W tym artykule dowiesz się o:
Fenomenalna przewrotka Garetha Bale'a w finale
Gareth Bale rozpoczął finał Ligi Mistrzów z Liverpoolem na ławce rezerwowych. Zawodnik Realu Madryt pojawił się na boisku w drugiej połowie przy stanie 1:1 i po kilkudziesięciu sekundach zdobył gola, o którym świat długo nie zapomni. Stojący na skraju pola karnego Walijczyk strzałem z przewrotki nie dał bowiem żadnych szans Lorisowi Kariusowi. - Taka bramka w finale Ligi Mistrzów to największe wyróżnienie świata - skomentował później trafienie sam bohater.
Fatalne błędy Lorisa Kariusa w finale Niemiecki bramkarz popełnił w finale LM dwa katastrofalne błędy, które zdecydowały o tym, że puchar wznieśli przeciwnicy. Na początku drugiej części, golkiper, wyrzucając piłkę, trafił w nogę Karima Benzemy, co otworzyło wynik starcia. To jednak nie było wszystko. W końcówce pojedynku 24-latek w komiczny sposób przepuścił uderzenie Garetha Bale'a z dystansu, mimo że futbolówka leciała prosto w niego. - Przepraszam, wszystkich przepraszam - mówił po spotkaniu.
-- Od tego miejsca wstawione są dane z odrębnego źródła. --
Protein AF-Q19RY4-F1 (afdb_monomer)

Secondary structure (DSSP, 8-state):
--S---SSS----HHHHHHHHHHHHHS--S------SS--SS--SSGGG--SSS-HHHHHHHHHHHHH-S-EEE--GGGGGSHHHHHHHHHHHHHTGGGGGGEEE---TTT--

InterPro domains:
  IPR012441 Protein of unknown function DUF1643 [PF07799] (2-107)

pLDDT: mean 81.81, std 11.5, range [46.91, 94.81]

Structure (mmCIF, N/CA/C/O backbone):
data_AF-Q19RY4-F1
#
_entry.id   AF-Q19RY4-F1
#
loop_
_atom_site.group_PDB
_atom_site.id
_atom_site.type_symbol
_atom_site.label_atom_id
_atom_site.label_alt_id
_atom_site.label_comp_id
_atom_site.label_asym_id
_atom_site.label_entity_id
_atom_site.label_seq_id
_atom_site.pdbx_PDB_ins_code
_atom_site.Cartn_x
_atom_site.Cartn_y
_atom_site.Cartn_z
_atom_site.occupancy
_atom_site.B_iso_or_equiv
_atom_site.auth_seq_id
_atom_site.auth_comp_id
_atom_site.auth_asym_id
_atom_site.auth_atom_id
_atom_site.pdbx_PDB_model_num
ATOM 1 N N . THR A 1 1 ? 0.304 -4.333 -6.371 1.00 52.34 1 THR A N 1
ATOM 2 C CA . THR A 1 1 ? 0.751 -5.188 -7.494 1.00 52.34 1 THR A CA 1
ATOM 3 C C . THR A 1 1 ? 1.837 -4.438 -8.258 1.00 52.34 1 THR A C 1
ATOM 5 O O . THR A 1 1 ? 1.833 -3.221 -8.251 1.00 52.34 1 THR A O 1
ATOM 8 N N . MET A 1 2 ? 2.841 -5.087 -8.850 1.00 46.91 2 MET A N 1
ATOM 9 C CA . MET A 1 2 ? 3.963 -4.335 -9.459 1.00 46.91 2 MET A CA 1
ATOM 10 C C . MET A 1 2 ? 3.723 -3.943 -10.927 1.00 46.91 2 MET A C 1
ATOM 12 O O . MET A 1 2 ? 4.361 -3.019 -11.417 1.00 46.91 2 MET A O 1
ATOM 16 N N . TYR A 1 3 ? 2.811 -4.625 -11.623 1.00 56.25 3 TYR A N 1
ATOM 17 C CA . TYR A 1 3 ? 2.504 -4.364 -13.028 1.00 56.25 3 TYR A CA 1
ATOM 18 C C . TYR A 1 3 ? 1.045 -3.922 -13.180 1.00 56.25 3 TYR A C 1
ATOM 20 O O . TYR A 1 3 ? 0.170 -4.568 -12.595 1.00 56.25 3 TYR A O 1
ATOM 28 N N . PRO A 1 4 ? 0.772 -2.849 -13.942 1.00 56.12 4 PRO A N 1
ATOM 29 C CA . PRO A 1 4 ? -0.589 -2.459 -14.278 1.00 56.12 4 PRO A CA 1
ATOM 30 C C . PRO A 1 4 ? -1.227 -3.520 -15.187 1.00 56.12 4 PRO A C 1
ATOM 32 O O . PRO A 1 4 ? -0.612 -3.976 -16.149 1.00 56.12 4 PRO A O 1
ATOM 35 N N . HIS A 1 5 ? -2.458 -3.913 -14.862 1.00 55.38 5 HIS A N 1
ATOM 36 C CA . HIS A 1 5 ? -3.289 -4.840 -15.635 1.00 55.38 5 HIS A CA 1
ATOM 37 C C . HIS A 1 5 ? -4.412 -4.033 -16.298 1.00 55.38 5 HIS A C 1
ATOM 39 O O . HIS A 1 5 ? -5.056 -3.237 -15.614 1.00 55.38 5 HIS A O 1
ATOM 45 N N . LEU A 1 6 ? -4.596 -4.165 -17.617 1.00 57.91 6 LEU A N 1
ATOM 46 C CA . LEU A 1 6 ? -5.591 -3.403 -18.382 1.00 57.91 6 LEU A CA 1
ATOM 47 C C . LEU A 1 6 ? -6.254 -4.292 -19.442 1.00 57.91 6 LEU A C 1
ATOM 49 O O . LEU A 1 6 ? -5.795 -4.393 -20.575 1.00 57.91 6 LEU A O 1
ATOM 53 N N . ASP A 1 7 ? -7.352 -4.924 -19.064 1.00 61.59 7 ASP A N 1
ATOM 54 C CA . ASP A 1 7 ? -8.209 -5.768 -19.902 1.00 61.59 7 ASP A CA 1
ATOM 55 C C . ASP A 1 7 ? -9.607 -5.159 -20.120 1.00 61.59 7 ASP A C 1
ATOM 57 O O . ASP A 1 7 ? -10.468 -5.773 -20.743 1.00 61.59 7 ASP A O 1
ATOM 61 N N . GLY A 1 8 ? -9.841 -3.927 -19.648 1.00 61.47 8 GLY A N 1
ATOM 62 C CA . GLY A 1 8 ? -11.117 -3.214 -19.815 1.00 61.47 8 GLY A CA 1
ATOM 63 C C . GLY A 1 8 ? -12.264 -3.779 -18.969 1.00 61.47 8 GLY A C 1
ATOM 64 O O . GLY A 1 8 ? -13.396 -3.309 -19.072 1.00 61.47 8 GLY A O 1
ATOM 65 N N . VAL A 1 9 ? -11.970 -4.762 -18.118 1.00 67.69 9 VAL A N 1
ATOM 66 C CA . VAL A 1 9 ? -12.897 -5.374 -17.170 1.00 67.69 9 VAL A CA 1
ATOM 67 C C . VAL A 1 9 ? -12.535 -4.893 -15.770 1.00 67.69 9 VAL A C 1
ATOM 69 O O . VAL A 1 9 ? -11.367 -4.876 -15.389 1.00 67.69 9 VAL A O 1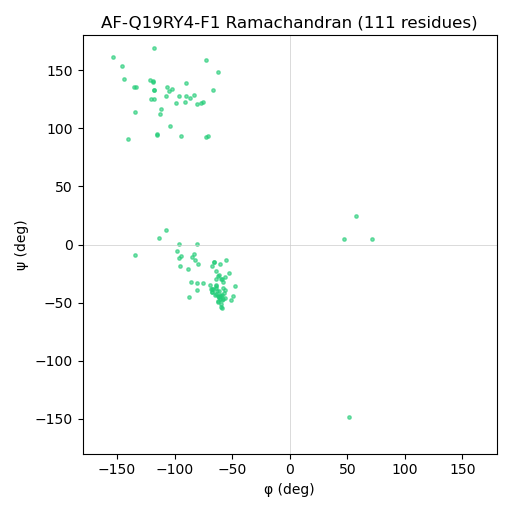
ATOM 72 N N . LEU A 1 10 ? -13.538 -4.509 -14.977 1.00 67.25 10 LEU A N 1
ATOM 73 C CA . LEU A 1 10 ? -13.325 -4.234 -13.559 1.00 67.25 10 LEU A CA 1
ATOM 74 C C . LEU A 1 10 ? -13.109 -5.568 -12.830 1.00 67.25 10 LEU A C 1
ATOM 76 O O . LEU A 1 10 ? -14.065 -6.228 -12.426 1.00 67.25 10 LEU A O 1
ATOM 80 N N . SER A 1 11 ? -11.852 -5.980 -12.691 1.00 74.56 11 SER A N 1
ATOM 81 C CA . SER A 1 11 ? -11.471 -7.182 -11.951 1.00 74.56 11 SER A CA 1
ATOM 82 C C . SER A 1 11 ? -10.867 -6.817 -10.598 1.00 74.56 11 SER A C 1
ATOM 84 O O . SER A 1 11 ? -9.955 -5.991 -10.530 1.00 74.56 11 SER A O 1
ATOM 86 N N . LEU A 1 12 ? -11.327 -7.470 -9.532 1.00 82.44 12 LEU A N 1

ZOBACZ WIDEO Maciej Rybus w doskonałej formie. Może być kluczowym zawodnikiem w Rosji
Mohamed Salah opuszcza boisko ze łzami w oczach podczas finału
Kto wie jak potoczyłby się finał, gdyby nie sytuacja z 26. minuty. Wtedy to kontuzji barku doznał najlepszy zawodnik The Reds, Mohamed Salah. W starciu z Sergio Ramosem nieszczęśliwie upadł na lewy bok i musiał opuścić boisko. Schodził zalany łzami, a wraz z nim płakał cały Egipt oraz fani Liverpoolu. Wymowny był obrazek, kiedy piłkarza pocieszał Cristiano Ronaldo, który przeżył podobną chwilę w finale Euro 2016.
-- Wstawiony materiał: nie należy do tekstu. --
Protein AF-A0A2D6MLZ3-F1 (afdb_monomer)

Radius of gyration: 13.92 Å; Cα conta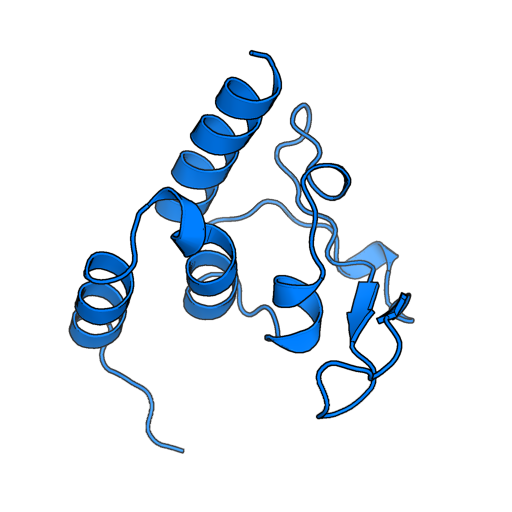cts (8 Å, |Δi|>4): 109; chai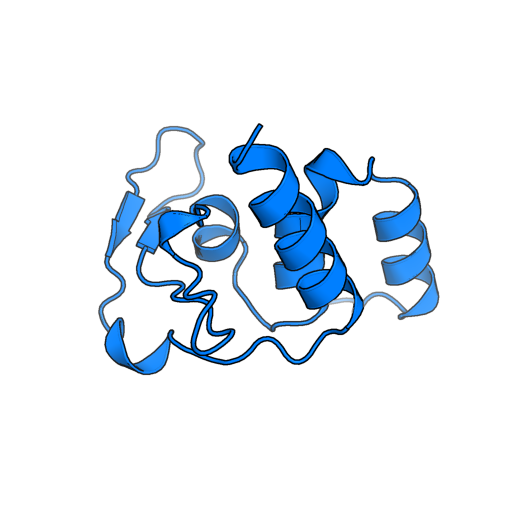ns: 1; bounding box: 43×32×31 Å

Mean predicted aligned error: 4.38 Å

Nearest PDB structures (foldseek):
  6emy-assembly1_A  TM=6.407E-01  e=5.092E-02  Enterococcus faecalis
  6en1-assembly1_A  TM=6.708E-01  e=1.272E-01  Enterococcus faecalis
  6emy-assembly1_B  TM=6.182E-01  e=1.652E-01  Enterococcus faecalis
  6en2-assembly1_B  TM=6.440E-01  e=2.290E-01  Enterococcus faecalis
  6en0-assembly1_A  TM=6.245E-01  e=2.290E-01  Enterococcus faecalis

Sequence (98 aa):
TATLPLDRVQAILDAIPWERRGVYLAIAFESVRFSAASTATLDDFDPATGEIHWHCARKGKTLGSPVRGQKNRETVRRVPWAPRLLEWLAWRVRADER

Foldseek 3Di:
DDDDDPVVLVVVLVVDPLLPNQLSLCVVQVVDDSQQSVPFDLVQADPVVQKGFSQWGFDDDDPPGDIDGDPPRVVRIDHRPRPSNSVSSVVVVVVVVD

Structure (mmCIF, N/CA/C/O backbone):
data_AF-A0A2D6MLZ3-F1
#
_entry.id   AF-A0A2D6MLZ3-F1
#
loop_
_atom_site.group_PDB
_atom_site.id
_atom_site.type_symbol
_atom_site.label_atom_id
_atom_site.label_alt_id
_atom_site.label_comp_id
_atom_site.label_asym_id
_atom_site.label_entity_id
_atom_site.label_seq_id
_atom_site.pdbx_PDB_ins_code
_atom_site.Cartn_x
_atom_site.Cartn_y
_atom_site.Cartn_z
_atom_site.occupancy
_atom_site.B_iso_or_equiv
_atom_site.auth_seq_id
_atom_site.auth_comp_id
_atom_site.auth_asym_id
_atom_site.auth_atom_id
_atom_site.pdbx_PDB_model_num
ATOM 1 N N . THR A 1 1 ? 24.547 -5.916 3.841 1.00 59.69 1 THR A N 1
ATOM 2 C CA . THR A 1 1 ? 23.111 -6.058 3.527 1.00 59.69 1 THR A CA 1
ATOM 3 C C . THR A 1 1 ? 22.996 -6.446 2.075 1.00 59.69 1 THR A C 1
ATOM 5 O O . THR A 1 1 ? 23.470 -5.684 1.246 1.00 59.69 1 THR A O 1
ATOM 8 N N . ALA A 1 2 ? 22.498 -7.641 1.761 1.00 72.62 2 ALA A N 1
ATOM 9 C CA . ALA A 1 2 ? 22.307 -8.047 0.370 1.00 72.62 2 ALA A CA 1
ATOM 10 C C . ALA A 1 2 ? 21.010 -7.421 -0.163 1.00 72.62 2 ALA A C 1
ATOM 12 O O . ALA A 1 2 ? 19.960 -7.570 0.462 1.00 72.62 2 ALA A O 1
ATOM 13 N N . THR A 1 3 ? 21.091 -6.706 -1.284 1.00 85.25 3 THR A N 1
ATOM 14 C CA . THR A 1 3 ? 19.919 -6.190 -2.005 1.00 85.25 3 THR A CA 1
ATOM 15 C C . THR A 1 3 ? 19.394 -7.290 -2.922 1.00 85.25 3 THR A C 1
ATOM 17 O O . THR A 1 3 ? 20.174 -7.905 -3.648 1.00 85.25 3 THR A O 1
ATOM 20 N N . LEU A 1 4 ? 18.088 -7.562 -2.883 1.00 88.25 4 LEU A N 1
ATOM 21 C CA . LEU A 1 4 ? 17.471 -8.536 -3.783 1.00 88.25 4 LEU A CA 1
ATOM 22 C C . LEU A 1 4 ? 17.418 -7.982 -5.219 1.00 88.25 4 LEU A C 1
ATOM 24 O O . LEU A 1 4 ? 17.036 -6.824 -5.396 1.00 88.25 4 LEU A O 1
ATOM 28 N N . PRO A 1 5 ? 17.742 -8.796 -6.238 1.00 92.94 5 PRO A N 1
ATOM 29 C CA . PRO A 1 5 ? 17.482 -8.463 -7.635 1.00 92.94 5 PRO A CA 1
ATOM 30 C C . PRO A 1 5 ? 15.997 -8.174 -7.900 1.00 92.94 5 PRO A C 1
ATOM 32 O O . PRO A 1 5 ? 15.117 -8.765 -7.266 1.00 92.94 5 PRO A O 1
ATOM 35 N N . LEU A 1 6 ? 15.708 -7.274 -8.845 1.00 88.69 6 LEU A N 1
ATOM 36 C CA . LEU A 1 6 ? 14.341 -6.819 -9.125 1.00 88.69 6 LEU A CA 1
ATOM 37 C C . LEU A 1 6 ? 13.426 -7.953 -9.617 1.00 88.69 6 LEU A C 1
ATOM 39 O O . LEU A 1 6 ? 12.272 -8.028 -9.209 1.00 88.69 6 LEU A O 1
ATOM 43 N N . ASP A 1 7 ? 13.945 -8.868 -10.434 1.00 93.19 7 ASP A N 1
ATOM 44 C CA . ASP A 1 7 ? 13.250 -10.073 -10.903 1.00 93.19 7 ASP A CA 1
ATOM 45 C C . ASP A 1 7 ? 12.842 -10.988 -9.739 1.00 93.19 7 ASP A C 1
ATOM 47 O O . ASP A 1 7 ? 11.733 -11.523 -9.713 1.00 93.19 7 ASP A O 1
ATOM 51 N N . ARG A 1 8 ? 13.700 -11.114 -8.721 1.00 94.62 8 ARG A N 1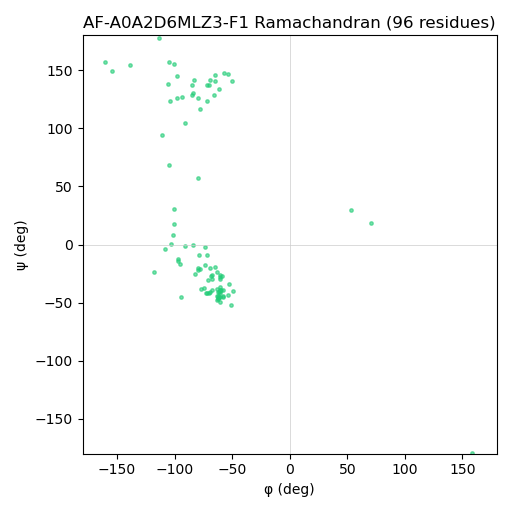
ATOM 52 C CA . ARG A 1 8 ? 13.393 -11.884 -7.510 1.00 94.62 8 ARG A CA 1
ATOM 53 C C . ARG A 1 8 ? 12.336 -11.204 -6.657 1.00 94.62 8 ARG A C 1
ATOM 55 O O . ARG A 1 8 ? 11.434 -11.886 -6.177 1.00 94.62 8 ARG A O 1
ATOM 62 N N . VAL A 1 9 ? 12.412 -9.883 -6.494 1.00 92.88 9 VAL A N 1
ATOM 63 C CA . VAL A 1 9 ? 11.355 -9.105 -5.825 1.00 92.88 9 VAL A CA 1
ATOM 64 C C . VAL A 1 9 ? 10.026 -9.307 -6.548 1.00 92.88 9 VAL A C 1
ATOM 66 O O . VAL A 1 9 ? 9.015 -9.583 -5.905 1.00 92.88 9 VAL A O 1
ATOM 69 N N . GLN A 1 10 ? 10.038 -9.250 -7.880 1.00 92.19 10 GLN A N 1
ATOM 70 C CA . GLN A 1 10 ? 8.849 -9.433 -8.700 1.00 92.19 10 GLN A CA 1
ATOM 71 C C . GLN A 1 10 ? 8.251 -10.838 -8.532 1.00 92.19 10 GLN A C 1
ATOM 73 O O . GLN A 1 10 ? 7.063 -10.961 -8.242 1.00 92.19 10 GLN A O 1
ATOM 78 N N . ALA A 1 11 ? 9.078 -11.885 -8.583 1.00 95.44 11 ALA A N 1
ATOM 79 C CA . ALA A 1 11 ? 8.637 -13.263 -8.369 1.00 95.44 11 ALA A CA 1
ATOM 80 C C . ALA A 1 11 ? 8.035 -13.489 -6.968 1.00 95.44 11 ALA A C 1
ATOM 82 O O . ALA A 1 11 ? 7.023 -14.175 -6.831 1.00 95.44 11 ALA A O 1
ATOM 83 N N . ILE A 1 12 ? 8.621 -12.883 -5.926 1.00 94.69 12 ILE A N 1
ATOM 84 C CA . ILE A 1 12 ? 8.080 -12.936 -4.558 1.00 94.69 12 ILE A CA 1
ATOM 85 C C . ILE A 1 12 ? 6.712 -12.258 -4.502 1.00 94.69 12 ILE A C 1
ATOM 87 O O . ILE A 1 12 ? 5.771 -12.827 -3.953 1.00 94.69 12 ILE A O 1
ATOM 91 N N . LEU A 1 13 ? 6.590 -11.056 -5.071 1.00 95.31 13 LEU A N 1
ATOM 92 C CA . LEU A 1 13 ? 5.321 -10.335 -5.106 1.00 95.31 13 LEU A CA 1
ATOM 93 C C . LEU A 1 13 ? 4.257 -11.138 -5.854 1.00 95.31 13 LEU A C 1
ATOM 95 O O . LEU A 1 13 ? 3.129 -11.213 -5.380 1.00 95.31 13 LEU A O 1
ATOM 99 N N . ASP A 1 14 ? 4.609 -11.774 -6.973 1.00 95.31 14 ASP A N 1
ATOM 100 C CA . ASP A 1 14 ? 3.671 -12.554 -7.778 1.00 95.31 14 ASP A CA 1
ATOM 101 C C . ASP A 1 14 ? 3.168 -13.831 -7.099 1.00 95.31 14 ASP A C 1
ATOM 103 O O . ASP A 1 14 ? 2.029 -14.227 -7.344 1.00 95.31 14 ASP A O 1
ATOM 107 N N . ALA A 1 15 ? 3.944 -14.406 -6.180 1.00 97.19 15 ALA A N 1
ATOM 108 C CA . ALA A 1 15 ? 3.513 -15.535 -5.360 1.00 97.19 15 ALA A CA 1
ATOM 109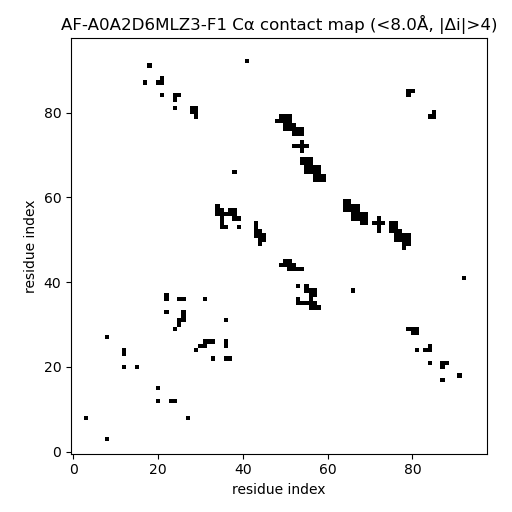 C C . ALA A 1 15 ? 2.501 -15.154 -4.256 1.00 97.19 15 ALA A C 1
ATOM 111 O O . ALA A 1 15 ? 1.823 -16.027 -3.713 1.00 97.19 15 ALA A O 1
ATOM 112 N N . ILE A 1 16 ? 2.384 -13.870 -3.899 1.00 96.56 16 ILE A N 1
ATOM 113 C CA . ILE A 1 16 ? 1.453 -13.393 -2.864 1.00 96.56 16 ILE A CA 1
ATOM 114 C C . ILE A 1 16 ? 0.073 -13.160 -3.499 1.00 96.56 16 ILE A C 1
ATOM 116 O O . ILE A 1 16 ? 0.002 -12.414 -4.479 1.00 96.56 16 ILE A O 1
ATOM 120 N N . PRO A 1 17 ? -1.033 -13.709 -2.950 1.00 97.00 17 PRO A N 1
ATOM 121 C CA . PRO A 1 17 ? -2.384 -13.434 -3.447 1.00 97.00 17 PRO A CA 1
ATOM 122 C C . PRO A 1 17 ? -2.651 -11.935 -3.588 1.00 97.00 17 PRO A C 1
ATOM 124 O O . PRO A 1 17 ? -2.219 -11.147 -2.739 1.00 97.00 17 PRO A O 1
ATOM 127 N N . TRP A 1 18 ? -3.345 -11.541 -4.658 1.00 94.88 18 TRP A N 1
ATOM 128 C CA . TRP A 1 18 ? -3.540 -10.133 -5.012 1.00 94.88 18 TRP A CA 1
ATOM 129 C C . TRP A 1 18 ? -4.121 -9.324 -3.848 1.00 94.88 18 TRP A C 1
ATOM 131 O O . TRP A 1 18 ? -3.591 -8.274 -3.494 1.00 94.88 18 TRP A O 1
ATOM 141 N N . GLU A 1 19 ? -5.107 -9.874 -3.146 1.00 94.00 19 GLU A N 1
ATOM 142 C CA . GLU A 1 19 ? -5.820 -9.259 -2.024 1.00 94.00 19 GLU A CA 1
ATOM 143 C C . GLU A 1 19 ? -4.901 -8.90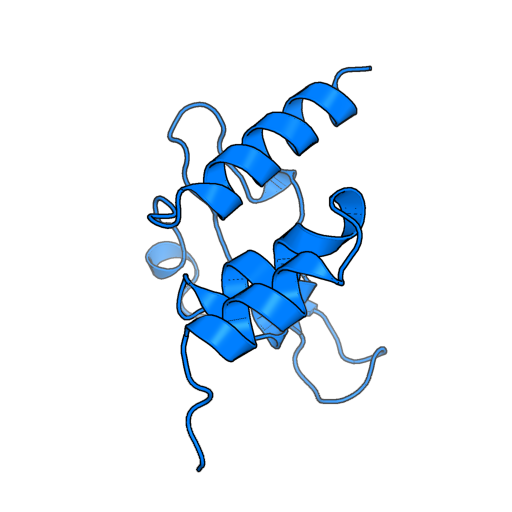9 -0.844 1.00 94.00 19 GLU A C 1
ATOM 145 O O . GLU A 1 19 ? -5.185 -7.994 -0.075 1.00 94.00 19 GLU A O 1
ATOM 150 N N . ARG A 1 20 ? -3.781 -9.626 -0.696 1.00 93.38 20 ARG A N 1
ATOM 151 C CA . ARG A 1 20 ? -2.824 -9.475 0.414 1.00 93.38 20 ARG A CA 1
ATOM 152 C C . ARG A 1 20 ? -1.556 -8.720 0.014 1.00 93.38 20 ARG A C 1
ATOM 154 O O . ARG A 1 20 ? -0.659 -8.545 0.837 1.00 93.38 20 ARG A O 1
ATOM 161 N N . ARG A 1 21 ? -1.453 -8.284 -1.244 1.00 94.88 21 ARG A N 1
ATOM 162 C CA . ARG A 1 21 ? -0.201 -7.791 -1.833 1.00 94.88 21 ARG A CA 1
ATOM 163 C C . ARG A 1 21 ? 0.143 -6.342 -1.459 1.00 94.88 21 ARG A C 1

Błąd Svena Ulreicha w półfinale z Realem
Bayern musiał odrobić na wyjeździe bramkę straty z pierwszego meczu, który przegrał 1:2. Po pierwszej połowie wydawało się, że Bawarczycy są na dobrej drodze do tego. Tuż po przerwie fatalny błąd popełnił jednak Sven Ulreich. Bramkarz gości chciał złapać podanie od partnera, ale w ostatniej chwili zorientował się, że nie może tego zrobić i przepuścił piłkę. Do tej dopadł Karim Benzema i dał Królewskim prowadzenie. Niemcy zdołali później strzelić tylko jednego gola i pożegnali się z rozgrywkami.
Cristiano Ronaldo strzela najpiękniejszą bramkę w swojej karierze
W 63. minucie pierwszego meczu ćwierćfinałowego z Juventusem w Turynie (3:0), Cristiano Ronaldo zdobył jednego z najcudowniejszych goli w historii Champions League. Portugalczyk wybił się niezwykle wysoko i uderzył efektowną przewrotką, nie dając żadnych szans Gianluigi Buffonowi. Brawo bili mu nawet kibice gospodarzy. - Na pewno jest to gol, który pozostanie w pamięci. Mój najpiękniejszy w karierze. Zaryzykowałem i się udało - podsumował bohater.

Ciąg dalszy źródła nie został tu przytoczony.